One of the defining characteristics of navies in the postmodern era is their involvement in irregular security missions. From anti-piracy to anti-trafficking, counter-terrorism and migration control, the scope of unconventional security tasks undertaken by maritime forces in recent years has expanded significantly. The most prominent of these tasks has been humanitarian assistance and disaster relief (HADR), aimed at helping populations in coastal areas survive natural calamities. Since the Indian Ocean tsunami in December 2004, when giant waves originating in the waters off Sumatra submerged huge swathes of coastal South and South-East Asia, disaster relief has formed an important part of the broader mission-set of maritime forces.
The Indian Navy has played a leading role in humanitarian operations in the Indian Ocean littorals. Beginning with the 2004 tsunami, when 19 Indian naval ships conducted relief operations in Sri Lanka, Indonesia and the Maldives, the Indian Navy and Coast Guard have regularly participated in HADR missions in South Asia, West Asia and even the South China Sea, carrying out relief operations, search and rescue and emergency evacuations of people in need of urgent assistance.

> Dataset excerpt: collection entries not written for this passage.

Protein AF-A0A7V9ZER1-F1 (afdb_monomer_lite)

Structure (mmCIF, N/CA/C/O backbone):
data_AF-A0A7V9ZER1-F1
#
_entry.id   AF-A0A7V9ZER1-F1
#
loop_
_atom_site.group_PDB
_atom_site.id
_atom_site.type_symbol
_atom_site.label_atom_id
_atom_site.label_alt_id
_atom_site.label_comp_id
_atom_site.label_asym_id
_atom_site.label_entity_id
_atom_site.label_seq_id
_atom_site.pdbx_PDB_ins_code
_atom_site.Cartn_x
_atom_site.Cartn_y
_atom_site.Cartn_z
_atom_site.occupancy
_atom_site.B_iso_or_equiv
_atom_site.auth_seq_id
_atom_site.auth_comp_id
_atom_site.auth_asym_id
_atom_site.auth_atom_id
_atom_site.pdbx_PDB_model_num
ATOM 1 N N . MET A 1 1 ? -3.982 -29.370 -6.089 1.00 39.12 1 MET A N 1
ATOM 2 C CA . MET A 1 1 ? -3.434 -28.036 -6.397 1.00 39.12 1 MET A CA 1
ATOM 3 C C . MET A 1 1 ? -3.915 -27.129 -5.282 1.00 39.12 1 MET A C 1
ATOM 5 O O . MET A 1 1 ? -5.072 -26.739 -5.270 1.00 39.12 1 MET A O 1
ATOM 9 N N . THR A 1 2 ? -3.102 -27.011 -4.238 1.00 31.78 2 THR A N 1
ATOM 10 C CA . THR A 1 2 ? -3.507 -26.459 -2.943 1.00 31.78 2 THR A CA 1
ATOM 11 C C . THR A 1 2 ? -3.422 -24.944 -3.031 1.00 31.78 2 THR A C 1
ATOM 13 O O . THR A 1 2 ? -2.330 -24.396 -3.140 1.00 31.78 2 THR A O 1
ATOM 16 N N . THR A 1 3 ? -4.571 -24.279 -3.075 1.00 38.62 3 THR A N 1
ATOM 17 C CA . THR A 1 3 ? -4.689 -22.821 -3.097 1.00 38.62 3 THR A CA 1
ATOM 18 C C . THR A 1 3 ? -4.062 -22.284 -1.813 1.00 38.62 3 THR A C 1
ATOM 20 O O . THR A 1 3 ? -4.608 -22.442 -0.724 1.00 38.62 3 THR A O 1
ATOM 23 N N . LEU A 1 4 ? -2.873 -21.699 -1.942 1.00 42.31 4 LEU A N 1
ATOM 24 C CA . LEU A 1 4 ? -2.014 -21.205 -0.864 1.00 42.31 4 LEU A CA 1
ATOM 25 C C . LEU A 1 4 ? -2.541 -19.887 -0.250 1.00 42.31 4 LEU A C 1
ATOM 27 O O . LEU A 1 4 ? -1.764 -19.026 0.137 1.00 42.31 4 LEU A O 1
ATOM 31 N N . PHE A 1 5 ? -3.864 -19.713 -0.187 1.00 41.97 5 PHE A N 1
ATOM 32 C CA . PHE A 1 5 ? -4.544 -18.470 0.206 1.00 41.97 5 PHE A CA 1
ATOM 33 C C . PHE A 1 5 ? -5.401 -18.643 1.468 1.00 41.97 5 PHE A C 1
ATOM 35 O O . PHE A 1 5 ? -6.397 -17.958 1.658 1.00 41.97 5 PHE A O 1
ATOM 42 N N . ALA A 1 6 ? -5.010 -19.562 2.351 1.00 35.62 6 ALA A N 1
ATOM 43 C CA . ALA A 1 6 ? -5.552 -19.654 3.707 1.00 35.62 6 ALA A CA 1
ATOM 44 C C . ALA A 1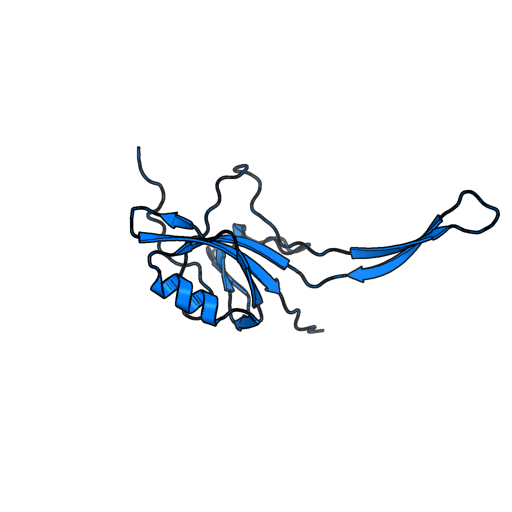 6 ? -4.657 -18.920 4.728 1.00 35.62 6 ALA A C 1
ATOM 46 O O . ALA A 1 6 ? -4.545 -19.351 5.873 1.00 35.62 6 ALA A O 1
ATOM 47 N N . GLN A 1 7 ? -3.985 -17.836 4.320 1.00 43.16 7 GLN A N 1
ATOM 48 C CA . GLN A 1 7 ? -3.349 -16.912 5.258 1.00 43.16 7 GLN A CA 1
ATOM 49 C C . GLN A 1 7 ? -4.370 -15.846 5.652 1.00 43.16 7 GLN A C 1
ATOM 51 O O . GLN A 1 7 ? -4.775 -15.000 4.861 1.00 43.16 7 GLN A O 1
ATOM 56 N N . THR A 1 8 ? -4.832 -15.987 6.886 1.00 43.28 8 THR A N 1
ATOM 57 C CA . THR A 1 8 ? -5.670 -15.088 7.673 1.00 43.28 8 THR A CA 1
ATOM 58 C C . THR A 1 8 ? -5.472 -13.614 7.299 1.00 43.28 8 THR A C 1
ATOM 60 O O . THR A 1 8 ? -4.346 -13.126 7.304 1.00 43.28 8 THR A O 1
ATOM 63 N N . ARG A 1 9 ? -6.574 -12.912 6.997 1.00 52.56 9 ARG A N 1
ATOM 64 C CA . ARG A 1 9 ? -6.650 -11.487 6.621 1.00 52.56 9 ARG A CA 1
ATOM 65 C C . ARG A 1 9 ? -6.094 -10.567 7.718 1.00 52.56 9 ARG A C 1
ATOM 67 O O . ARG A 1 9 ? -6.846 -10.024 8.525 1.00 52.56 9 ARG A O 1
ATOM 74 N N . LEU A 1 10 ? -4.776 -10.440 7.783 1.00 66.88 10 LEU A N 1
ATOM 75 C CA . LEU A 1 10 ? -4.073 -9.651 8.797 1.00 66.88 10 LEU A CA 1
ATOM 76 C C . LEU A 1 10 ? -3.530 -8.331 8.233 1.00 66.88 10 LEU A C 1
ATOM 78 O O . LEU A 1 10 ? -3.280 -7.415 9.010 1.00 66.88 10 LEU A O 1
ATOM 82 N N . CYS A 1 11 ? -3.435 -8.189 6.905 1.00 87.31 11 CYS A N 1
ATOM 83 C CA . CYS A 1 11 ? -3.179 -6.895 6.277 1.00 87.31 11 CYS A CA 1
ATOM 84 C C . CYS A 1 11 ? -4.454 -6.040 6.235 1.00 87.31 11 CYS A C 1
ATOM 86 O O . CYS A 1 11 ? -5.574 -6.556 6.120 1.00 87.31 11 CYS A O 1
ATOM 88 N N . GLY A 1 12 ? -4.295 -4.724 6.319 1.00 92.31 12 GLY A N 1
ATOM 89 C CA . GLY A 1 12 ? -5.428 -3.810 6.306 1.00 92.31 12 GLY A CA 1
ATOM 90 C C . GLY A 1 12 ? -5.034 -2.344 6.352 1.00 92.31 12 GLY A C 1
ATOM 91 O O . GLY A 1 12 ? -3.886 -2.007 6.624 1.00 92.31 12 GLY A O 1
ATOM 92 N N . PHE A 1 13 ? -6.011 -1.481 6.100 1.00 94.00 13 PHE A N 1
ATOM 93 C CA . PHE A 1 13 ? -5.878 -0.036 6.220 1.00 94.00 13 PHE A CA 1
ATOM 94 C C . PHE A 1 13 ? -7.075 0.512 6.995 1.00 94.00 13 PHE A C 1
ATOM 96 O O . PHE A 1 13 ? -8.224 0.349 6.569 1.00 94.00 13 PHE A O 1
ATOM 103 N N . GLY A 1 14 ? -6.807 1.097 8.165 1.00 90.06 14 GLY A N 1
ATOM 104 C CA . GLY A 1 14 ? -7.850 1.377 9.152 1.00 90.06 14 GLY A CA 1
ATOM 105 C C . GLY A 1 14 ? -8.621 0.101 9.519 1.00 90.06 14 GLY A C 1
ATOM 106 O O . GLY A 1 14 ? -8.029 -0.934 9.841 1.00 90.06 14 GLY A O 1
ATOM 107 N N . ASP A 1 15 ? -9.948 0.155 9.409 1.00 90.31 15 ASP A N 1
ATOM 108 C CA . ASP A 1 15 ? -10.828 -0.982 9.709 1.00 90.31 15 ASP A CA 1
ATOM 109 C C . ASP A 1 15 ? -10.983 -1.975 8.541 1.00 90.31 15 ASP A C 1
ATOM 111 O O . ASP A 1 15 ? -11.533 -3.064 8.723 1.00 90.31 15 ASP A O 1
ATOM 115 N N . VAL A 1 16 ? -10.484 -1.646 7.343 1.00 92.31 16 VAL A N 1
ATOM 116 C CA . VAL A 1 16 ? -10.654 -2.490 6.150 1.00 92.31 16 VAL A CA 1
ATOM 117 C C . VAL A 1 16 ? -9.537 -3.522 6.061 1.00 92.31 16 VAL A C 1
ATOM 119 O O . VAL A 1 16 ? -8.357 -3.177 6.103 1.00 92.31 16 VAL A O 1
ATOM 122 N N . LYS A 1 17 ? -9.902 -4.799 5.908 1.00 92.62 17 LYS A N 1
ATOM 123 C CA . LYS A 1 17 ? -8.958 -5.914 5.753 1.00 92.62 17 LYS A CA 1
ATOM 124 C C . LYS A 1 17 ? -8.886 -6.365 4.300 1.00 92.62 17 LYS A C 1
ATOM 126 O O . LYS A 1 17 ? -9.898 -6.391 3.605 1.00 92.62 17 LYS A O 1
ATOM 131 N N . PHE A 1 18 ? -7.694 -6.745 3.857 1.00 91.31 18 PHE A N 1
ATOM 132 C CA . PHE A 1 18 ? -7.452 -7.206 2.490 1.00 91.31 18 PHE A CA 1
ATOM 133 C C . PHE A 1 18 ? -6.298 -8.210 2.445 1.00 91.31 18 PHE A C 1
ATOM 135 O O . PHE A 1 18 ? -5.461 -8.268 3.347 1.00 91.31 18 PHE A O 1
ATOM 142 N N . GLY A 1 19 ? -6.247 -9.007 1.382 1.00 88.94 19 GLY A N 1
ATOM 143 C CA . GLY A 1 19 ? -5.057 -9.769 1.017 1.00 88.94 19 GLY A CA 1
ATOM 144 C C . GLY A 1 19 ? -4.150 -8.938 0.115 1.00 88.94 19 GLY A C 1
ATOM 145 O O . GLY A 1 19 ? -4.639 -8.177 -0.715 1.00 88.94 19 GLY A O 1
ATOM 146 N N . VAL A 1 20 ? -2.836 -9.102 0.252 1.00 87.19 20 VAL A N 1
ATOM 147 C CA . VAL A 1 20 ? -1.863 -8.563 -0.708 1.00 87.19 20 VAL A CA 1
ATOM 148 C C . VAL A 1 20 ? -1.511 -9.674 -1.688 1.00 87.19 20 VAL A C 1
ATOM 150 O O . VAL A 1 20 ? -1.075 -10.756 -1.290 1.00 87.19 20 VAL A O 1
ATOM 153 N N . LEU A 1 21 ? -1.744 -9.424 -2.971 1.00 84.38 21 LEU A N 1
ATOM 154 C CA . LEU A 1 21 ? -1.353 -10.305 -4.056 1.00 84.38 21 LEU A CA 1
ATOM 155 C C . LEU A 1 21 ? 0.094 -10.004 -4.437 1.00 84.38 21 LEU A C 1
ATOM 157 O O . LEU A 1 21 ? 0.452 -8.880 -4.776 1.00 84.38 21 LEU A O 1
ATOM 161 N N . TRP A 1 22 ? 0.921 -11.040 -4.417 1.00 74.12 22 TRP A N 1
ATOM 162 C CA . TRP A 1 22 ? 2.296 -10.967 -4.881 1.00 74.12 22 TRP A CA 1
ATOM 163 C C . TRP A 1 22 ? 2.593 -12.216 -5.705 1.00 74.12 22 TRP A C 1
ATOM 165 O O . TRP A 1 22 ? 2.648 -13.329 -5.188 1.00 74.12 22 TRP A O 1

Over the last fortnight, the Narendra Modi government showed once again why humanitarian assistance remains a vital component of India’s regional political outreach. After major floods and landslides killed over 200 people in Sri Lanka, Indian naval ships rushed to provide relief to the affected people in the island state. In what was widely reported as the worst spell of rainfall since the 1970s in Sri Lanka, Indian naval vessels played a key role in stabilising the island nation’s flood-affected areas, providing critical relief supplies and medical assistance.
New Delhi was quick to respond to an appeal for assistance by the Sri Lankan government, dispatching naval ships within hours of the first report detailing the scale of the unfolding tragedy in Colombo. The INS Kirch, on its way back from deployment in the Maldives, was diverted south, even as the INS Shardul and INS Jalashwa were ordered to sail with dispatch for relief operations. A day later, the INS Sumitra was involved in a search and rescue operation in Bangladesh, where cyclone Mora had caused significant destruction of property and life. The Indian warship rescued 33 people swept into the sea by the cyclone — the second time in less than a month that Indian naval assets had been involved in a rescue of this nature, after INS Kirch and a Dornier aircraft carried out a search and salvage operation off the Maldives, recovering a local landing craft lost in the waters between the Thulusdhoo and Gan islands.
The Indian Navy’s humanitarian impulse also manifests in the many evacuation operations from countries in the grip of political turmoil and rapidly deteriorating security conditions that Indian warships have undertaken in recent years. In April 2015, Indian ships were involved in the safe evacuation of over 2,000 Indian expatriates and over 1,300 foreign nationals from an intense combat zone in Yemen. Indian naval ships have previously carried out rescue missions in Libya, Lebanon and Somalia, where political turmoil left scores of Indian nationals stranded in conflict zones with little hope of survival.
Even so, India’s governing elite know that the Indian Navy isn’t the only security provider in South Asia. Like other occasions in the recent past, the Colombo floods witnessed an active contribution from many other regional maritime forces, including the Chinese navy, which sent three warships, and the Pakistan navy. The People’s Liberation Army (PLA) navy’s humanitarian efforts in the Indian Ocean have been a trigger for disquiet in India’s defence establishment. After Chinese warships evacuated 35,000 Chinese nationals from Libya (2011), and PLA navy’s specialised vessels carried out a search for the remains of Malaysian airliner MH370 in the southern Indian Ocean (2014), India’s naval leadership suspects Beijing might be using humanitarian operations to boost its security and diplomatic influence in South Asia.
Unfortunately, the Indian Navy’s humanitarian cause has been adversely affected by the absence of a dedicated platform for disaster relief missions. Unlike the US and China, whose navies have hospital ships fully equipped for medical assistance, India deploys regular warships and amphibious vessels converted for search, rescue and relief missions. In terms of both optics and utility, India’s improvised platforms do not match the US navy’s medical ship USNS Mercy or the PLA navy’s Peace Ark — custom-made hospital ships that enable specialised medical services on a grander, more visible scale, allowing for the leveraging of humanitarian service for diplomatic gains.
Still, India’s keen involvement in multiple relief missions in Asia is a reminder that as natural disasters become more frequent and intense, New Delhi’s contribution to humanitarian missions will rise incrementally. With the growing urbanisation of coastal areas, Indian naval ships will increasingly find themselves at the forefront of rescue and relief effects in disaster-hit states. Inevitably, Indian vessels will be first on the scene, rendering critical life-saving assistance in the early hours of a natural disaster, as in the case of Sri Lanka and Bangladesh recently.
The Indian Navy’s humanitarian mission is likely to remain a key factor in India’s projection of diplomatic soft power and a potent symbol of New Delhi’s neighbourhood-first policy.